Pendapat umum mengatakan bahwa pria dan wanita menanggapi stres secara berbeda. Wanita pada umumnya lebih tahan stres. Ketika menghadapi tekanan pekerjaan yang berat, problem rumah tangga yang kompleks, dan masalah-masalah lain yang menyita pikiran dan mengaduk emosi, wanita lebih bisa tetap berpikir secara jernih. Stres kronis lebih jarang pada wanita dibandingkan pada pria.
Selasa, 07 Oktober 2014
Posted by Unknown
No comments | 16.53
Pendapat umum mengatakan bahwa pria dan wanita menanggapi stres secara berbeda. Wanita pada umumnya lebih tahan stres. Ketika menghadapi tekanan pekerjaan yang berat, problem rumah tangga yang kompleks, dan masalah-masalah lain yang menyita pikiran dan mengaduk emosi, wanita lebih bisa tetap berpikir secara jernih. Stres kronis lebih jarang pada wanita dibandingkan pada pria.
Mengapa begitu?
Jawabannya
ada pada hormon seks perempuan, estrogen, yang ternyata melindungi otak mereka
terhadap stres, menurut temuan para peneliti AS. “Ini bahkan bisa menjadi
alasan lain mengapa wanita hidup lebih lama daripada pria,” kata kepala
penelitian Profesor Zhen Yan dari Universitas Buffalo.
Tikus yang Stres
Dalam
percobaan mereka, tim peneliti menyelidiki mekanisme molekul yang terkait
dengan stres terhadap fungsi otak. Untuk
itu mereka secara fisik mengurung tikus-tikus muda jantan dan betina dalam
kandang-kandang silinder kecil dua jam sehari selama satu minggu.
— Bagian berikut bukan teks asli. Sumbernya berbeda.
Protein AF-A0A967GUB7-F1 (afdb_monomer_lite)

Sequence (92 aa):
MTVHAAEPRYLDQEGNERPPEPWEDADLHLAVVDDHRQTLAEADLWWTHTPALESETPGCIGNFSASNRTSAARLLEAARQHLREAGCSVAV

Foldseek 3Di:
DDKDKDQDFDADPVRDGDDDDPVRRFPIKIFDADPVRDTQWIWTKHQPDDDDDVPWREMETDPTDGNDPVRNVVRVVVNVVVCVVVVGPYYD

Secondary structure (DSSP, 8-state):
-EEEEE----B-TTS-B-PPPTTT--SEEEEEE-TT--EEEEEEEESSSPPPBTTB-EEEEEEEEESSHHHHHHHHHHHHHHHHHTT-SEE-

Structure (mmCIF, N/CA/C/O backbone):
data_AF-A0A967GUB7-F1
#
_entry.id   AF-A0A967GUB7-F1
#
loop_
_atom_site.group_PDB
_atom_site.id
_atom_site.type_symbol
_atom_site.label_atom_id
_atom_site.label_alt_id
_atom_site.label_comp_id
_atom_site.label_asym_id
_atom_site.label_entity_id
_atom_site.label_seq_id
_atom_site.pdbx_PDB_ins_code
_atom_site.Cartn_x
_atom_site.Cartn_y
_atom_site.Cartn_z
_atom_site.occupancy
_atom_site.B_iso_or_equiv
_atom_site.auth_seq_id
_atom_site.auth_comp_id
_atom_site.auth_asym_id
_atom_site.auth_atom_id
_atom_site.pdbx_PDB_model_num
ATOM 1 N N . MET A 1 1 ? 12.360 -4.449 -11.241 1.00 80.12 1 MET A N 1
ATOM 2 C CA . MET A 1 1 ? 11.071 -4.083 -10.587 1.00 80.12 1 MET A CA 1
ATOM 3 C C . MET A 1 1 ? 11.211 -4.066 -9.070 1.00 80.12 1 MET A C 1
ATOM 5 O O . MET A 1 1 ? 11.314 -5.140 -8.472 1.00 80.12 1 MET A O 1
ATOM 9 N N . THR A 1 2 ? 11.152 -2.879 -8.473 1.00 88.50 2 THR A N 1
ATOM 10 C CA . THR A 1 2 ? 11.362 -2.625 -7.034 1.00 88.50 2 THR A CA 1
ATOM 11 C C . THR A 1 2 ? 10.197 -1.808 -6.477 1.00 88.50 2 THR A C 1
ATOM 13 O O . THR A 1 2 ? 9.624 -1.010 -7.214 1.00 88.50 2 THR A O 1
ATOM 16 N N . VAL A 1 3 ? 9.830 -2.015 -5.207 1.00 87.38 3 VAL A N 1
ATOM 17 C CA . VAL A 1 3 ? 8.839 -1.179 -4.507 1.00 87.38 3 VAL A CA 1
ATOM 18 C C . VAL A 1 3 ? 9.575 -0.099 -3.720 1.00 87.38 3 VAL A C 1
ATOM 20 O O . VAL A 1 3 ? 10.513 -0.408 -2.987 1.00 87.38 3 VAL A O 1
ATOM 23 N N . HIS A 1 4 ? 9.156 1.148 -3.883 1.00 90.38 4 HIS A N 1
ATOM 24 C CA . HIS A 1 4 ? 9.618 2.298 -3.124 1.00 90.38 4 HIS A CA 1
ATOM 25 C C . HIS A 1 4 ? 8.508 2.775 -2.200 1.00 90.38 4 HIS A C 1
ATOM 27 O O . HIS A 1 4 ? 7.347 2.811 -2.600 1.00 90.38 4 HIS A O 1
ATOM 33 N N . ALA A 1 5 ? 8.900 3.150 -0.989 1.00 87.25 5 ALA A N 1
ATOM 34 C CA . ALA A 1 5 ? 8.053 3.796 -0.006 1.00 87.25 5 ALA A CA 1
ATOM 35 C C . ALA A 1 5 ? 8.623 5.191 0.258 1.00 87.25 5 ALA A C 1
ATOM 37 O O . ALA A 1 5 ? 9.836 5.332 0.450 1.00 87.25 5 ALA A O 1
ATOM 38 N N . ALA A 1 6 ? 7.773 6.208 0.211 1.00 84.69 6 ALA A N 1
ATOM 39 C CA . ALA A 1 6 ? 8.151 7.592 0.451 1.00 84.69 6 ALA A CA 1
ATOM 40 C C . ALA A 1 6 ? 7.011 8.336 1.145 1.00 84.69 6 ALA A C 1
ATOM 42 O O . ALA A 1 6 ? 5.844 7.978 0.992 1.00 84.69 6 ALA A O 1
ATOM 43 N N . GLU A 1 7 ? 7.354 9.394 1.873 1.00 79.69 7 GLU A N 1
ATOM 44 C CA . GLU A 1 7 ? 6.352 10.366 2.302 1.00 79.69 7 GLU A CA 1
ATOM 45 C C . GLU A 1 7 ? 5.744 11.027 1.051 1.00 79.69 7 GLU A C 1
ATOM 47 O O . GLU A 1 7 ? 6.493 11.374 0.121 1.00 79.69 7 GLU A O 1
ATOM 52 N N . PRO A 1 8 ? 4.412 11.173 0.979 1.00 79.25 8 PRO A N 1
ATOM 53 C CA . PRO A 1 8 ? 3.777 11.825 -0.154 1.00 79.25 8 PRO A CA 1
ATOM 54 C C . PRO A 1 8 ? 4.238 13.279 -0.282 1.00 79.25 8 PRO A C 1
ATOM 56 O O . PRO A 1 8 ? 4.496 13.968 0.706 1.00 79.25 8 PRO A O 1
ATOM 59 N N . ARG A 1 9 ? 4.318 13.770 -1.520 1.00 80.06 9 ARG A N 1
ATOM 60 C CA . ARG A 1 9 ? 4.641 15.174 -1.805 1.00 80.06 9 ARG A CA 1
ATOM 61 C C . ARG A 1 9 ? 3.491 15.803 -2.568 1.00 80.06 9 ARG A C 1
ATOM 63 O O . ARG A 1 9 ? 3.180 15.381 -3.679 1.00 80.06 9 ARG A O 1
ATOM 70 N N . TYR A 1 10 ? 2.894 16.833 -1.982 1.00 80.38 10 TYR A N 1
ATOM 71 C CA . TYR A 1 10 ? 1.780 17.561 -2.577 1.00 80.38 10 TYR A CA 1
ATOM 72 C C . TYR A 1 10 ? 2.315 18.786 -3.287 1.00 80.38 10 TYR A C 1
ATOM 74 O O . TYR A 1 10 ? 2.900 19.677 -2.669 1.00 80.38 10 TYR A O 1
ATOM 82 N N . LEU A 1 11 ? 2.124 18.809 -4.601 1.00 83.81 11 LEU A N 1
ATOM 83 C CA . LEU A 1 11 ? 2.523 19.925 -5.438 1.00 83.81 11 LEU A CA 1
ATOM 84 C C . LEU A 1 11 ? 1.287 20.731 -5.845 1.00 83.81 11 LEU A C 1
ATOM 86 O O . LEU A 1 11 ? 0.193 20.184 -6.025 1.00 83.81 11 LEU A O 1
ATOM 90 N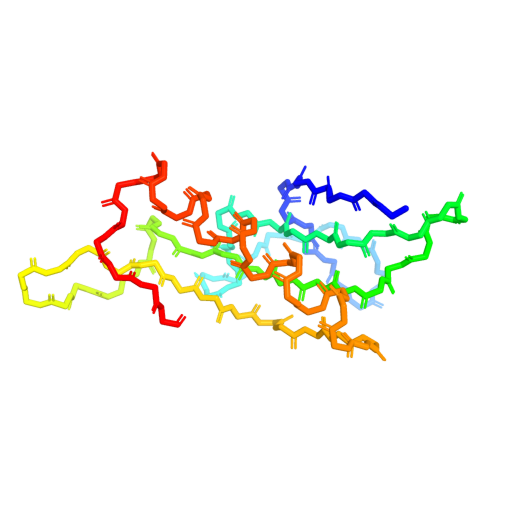 N . ASP A 1 12 ? 1.436 22.046 -5.942 1.00 83.12 12 ASP A N 1
ATOM 91 C CA . ASP A 1 12 ? 0.451 22.905 -6.593 1.00 83.12 12 ASP A CA 1
ATOM 92 C C . ASP A 1 12 ? 0.517 22.765 -8.130 1.00 83.12 12 ASP A C 1
ATOM 94 O O . ASP A 1 12 ? 1.276 21.966 -8.684 1.00 83.12 12 ASP A O 1
ATOM 98 N N . GLN A 1 13 ? -0.301 23.541 -8.845 1.00 80.25 13 GLN A N 1
ATOM 99 C CA . GLN A 1 13 ? -0.334 23.517 -10.314 1.00 80.25 13 GLN A CA 1
ATOM 100 C C . GLN A 1 13 ? 0.966 24.020 -10.964 1.00 80.25 13 GLN A C 1
ATOM 102 O O . GLN A 1 13 ? 1.182 23.793 -12.154 1.00 80.25 13 GLN A O 1
ATOM 107 N N . GLU A 1 14 ? 1.819 24.699 -10.200 1.00 85.00 14 GLU A N 1
ATOM 108 C CA . GLU A 1 14 ? 3.097 25.262 -10.635 1.00 85.00 14 GLU A CA 1
ATOM 109 C C . GLU A 1 14 ? 4.279 24.345 -10.269 1.00 85.00 14 GLU A C 1
ATOM 111 O O . GLU A 1 14 ? 5.414 24.607 -10.669 1.00 85.00 14 GLU A O 1
ATOM 116 N N . GLY A 1 15 ? 4.015 23.236 -9.569 1.00 83.50 15 GLY A N 1
ATOM 117 C CA . GLY A 1 15 ? 5.019 22.269 -9.139 1.00 83.50 15 GLY A CA 1
ATOM 118 C C . GLY A 1 15 ? 5.715 22.627 -7.823 1.00 83.50 15 GLY A C 1
ATOM 119 O O . GLY A 1 15 ? 6.735 22.012 -7.510 1.00 83.50 15 GLY A O 1
ATOM 120 N N . ASN A 1 16 ? 5.202 23.592 -7.055 1.00 87.62 16 ASN A N 1
ATOM 121 C CA . ASN A 1 16 ? 5.749 23.942 -5.744 1.00 87.62 16 ASN A CA 1
ATOM 122 C C . ASN A 1 16 ? 5.135 23.075 -4.643 1.00 87.62 16 ASN A C 1
ATOM 124 O O . ASN A 1 16 ? 3.958 22.725 -4.707 1.00 87.62 16 ASN A O 1
ATOM 128 N N . GLU A 1 17 ? 5.915 22.772 -3.602 1.00 84.06 17 GLU A N 1
ATOM 129 C CA . GLU A 1 17 ? 5.412 22.071 -2.416 1.00 84.06 17 GLU A CA 1
ATOM 130 C C . GLU A 1 17 ? 4.353 22.919 -1.700 1.00 84.06 17 GLU A C 1
ATOM 132 O O . GLU A 1 17 ? 4.584 24.085 -1.372 1.00 84.06 17 GLU A O 1
ATOM 137 N N . ARG A 1 18 ? 3.195 22.315 -1.431 1.00 87.56 18 ARG A N 1
ATOM 138 C CA . ARG A 1 18 ? 2.109 22.903 -0.642 1.00 87.56 18 ARG A CA 1
ATOM 139 C C . ARG A 1 18 ? 1.756 21.985 0.529 1.00 87.56 18 ARG A C 1
ATOM 141 O O . ARG A 1 18 ? 1.997 20.781 0.442 1.00 87.56 18 ARG A O 1
ATOM 148 N N . PRO A 1 19 ? 1.165 22.511 1.612 1.00 79.38 19 PRO A N 1
ATOM 149 C CA . PRO A 1 19 ? 0.569 21.651 2.624 1.00 79.38 19 PRO A CA 1
ATOM 150 C C . PRO A 1 19 ? -0.539 20.780 2.000 1.00 79.38 19 PRO A C 1
ATOM 152 O O . PRO A 1 19 ? -1.275 21.272 1.133 1.00 79.38 19 PRO A O 1
ATOM 155 N N . PRO A 1 20 ? -0.659 19.506 2.413 1.00 75.25 20 PRO A N 1
ATOM 156 C CA . PRO A 1 20 ? -1.780 18.673 2.005 1.00 75.25 20 PRO A CA 1
ATOM 157 C C . PRO A 1 20 ? -3.093 19.269 2.502 1.00 75.25 20 PRO A C 1
ATOM 159 O O . PRO A 1 20 ? -3.168 19.811 3.609 1.00 75.25 20 PRO A O 1
ATOM 162 N N . GLU A 1 21 ? -4.153 19.121 1.713 1.00 76.31 21 GLU A N 1
ATOM 163 C CA . GLU A 1 21 ? -5.495 19.214 2.276 1.00 76.31 21 GLU A CA 1
ATOM 164 C C . GLU A 1 21 ? -5.708 18.061 3.281 1.00 76.31 21 GLU A C 1
ATOM 166 O O . GLU A 1 21 ? -5.088 17.005 3.148 1.00 76.31 21 GLU A O 1
ATOM 171 N N . PRO A 1 22 ? -6.604 18.192 4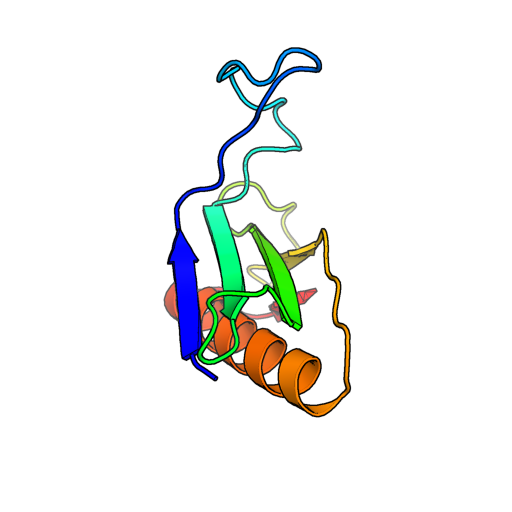.275 1.00 66.00 22 PRO A N 1
ATOM 172 C CA . PRO A 1 22 ? -6.758 17.185 5.333 1.00 66.00 22 PRO A CA 1
ATOM 173 C C . PRO A 1 22 ? -7.085 15.766 4.842 1.00 66.00 22 PRO A C 1
ATOM 175 O O . PRO A 1 22 ? -6.833 14.794 5.541 1.00 66.00 22 PRO A O 1
ATOM 178 N N . TRP A 1 23 ? -7.687 15.643 3.658 1.00 69.31 23 TRP A N 1
ATOM 179 C CA . TRP A 1 23 ? -8.004 14.364 3.014 1.00 69.31 23 TRP A CA 1
ATOM 180 C C . TRP A 1 23 ? -6.912 13.878 2.055 1.00 69.31 23 TRP A C 1
ATOM 182 O O . TRP A 1 23 ? -7.015 12.774 1.528 1.00 69.31 23 TRP A O 1
ATOM 192 N N . GLU A 1 24 ? -5.906 14.704 1.779 1.00 73.25 24 GLU A N 1
ATOM 193 C CA . GLU A 1 24 ? -4.775 14.351 0.930 1.00 73.25 24 GLU A CA 1
ATOM 194 C C . GLU A 1 24 ? -3.646 13.718 1.735 1.00 73.25 24 GLU A C 1
ATOM 196 O O . GLU A 1 24 ? -2.940 12.920 1.140 1.00 73.25 24 GLU A O 1
ATOM 201 N N . ASP A 1 25 ? -3.519 14.004 3.039 1.00 81.81 25 ASP A N 1
ATOM 202 C CA . ASP A 1 25 ? -2.409 13.612 3.926 1.00 81.81 25 ASP A CA 1
ATOM 203 C C . ASP A 1 25 ? -2.327 12.091 4.147 1.00 81.81 25 ASP A C 1
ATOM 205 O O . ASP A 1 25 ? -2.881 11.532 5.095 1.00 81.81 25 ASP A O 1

Tindakan ini
dimaksudkan untuk membuat stres tikus-tikus tersebut.
Untuk
menguji memori jangka pendek hewan itu, para peneliti menempatkan ke dalam
kandang sepasang benda yang identik, diikuti oleh pasangan benda kedua satu jam
kemudian. Tikus-tikus dengan penasaran menyelidiki benda yang tidak diketahui
itu secara seksama. Tiga jam kemudian, mereka menyajikan tikus-tikus itu dengan
satu benda dari setiap pasangan. Tikus yang menghabiskan lebih banyak waktu
memeriksa benda dari pasangan pertama menunjukkan bahwa hewan itu mengingatnya
dari empat jam sebelumnya. Tikus yang lebih menyukai benda dari pasangan kedua
yang lebih baru menunjukkan dia memiliki gangguan memori jangka pendek.
Melemahnya Memori
Para
peneliti menguji memori hewan-hewan itu sebelum dan setelah paparan stres. Pada
tikus jantan, baik sebelum maupun setelah seminggu paparan stres, kinerja
memorinya sangat berbeda dibandingkan pada tikus betina. Kinerja memori tikus
jantan memburuk di bawah stres, terutama memori jangka pendeknya.
Tikus-tikus
jantan memeriksa benda yang telah mereka kenali seolah-olah belum pernah
melihat sebelumnya. Yan menyebut bahwa stres pada tikus jantan menurunkan kadar
neurotransmitter reseptor glutamat di bagian otak yang disebut korteks
prefrontal, wilayah yang mengontrol perhatian, emosi, pengambilan keputusan dan
kinerja memori.
Kelompok
Yan menemukan bahwa tikus betina muda juga stres oleh seminggu pengekangan
fisik, namun hal itu tidak menyebabkan penurunan kemampuan mereka untuk
mengingat dan mengenali benda yang telah mereka lihat beberapa jam sebelumnya.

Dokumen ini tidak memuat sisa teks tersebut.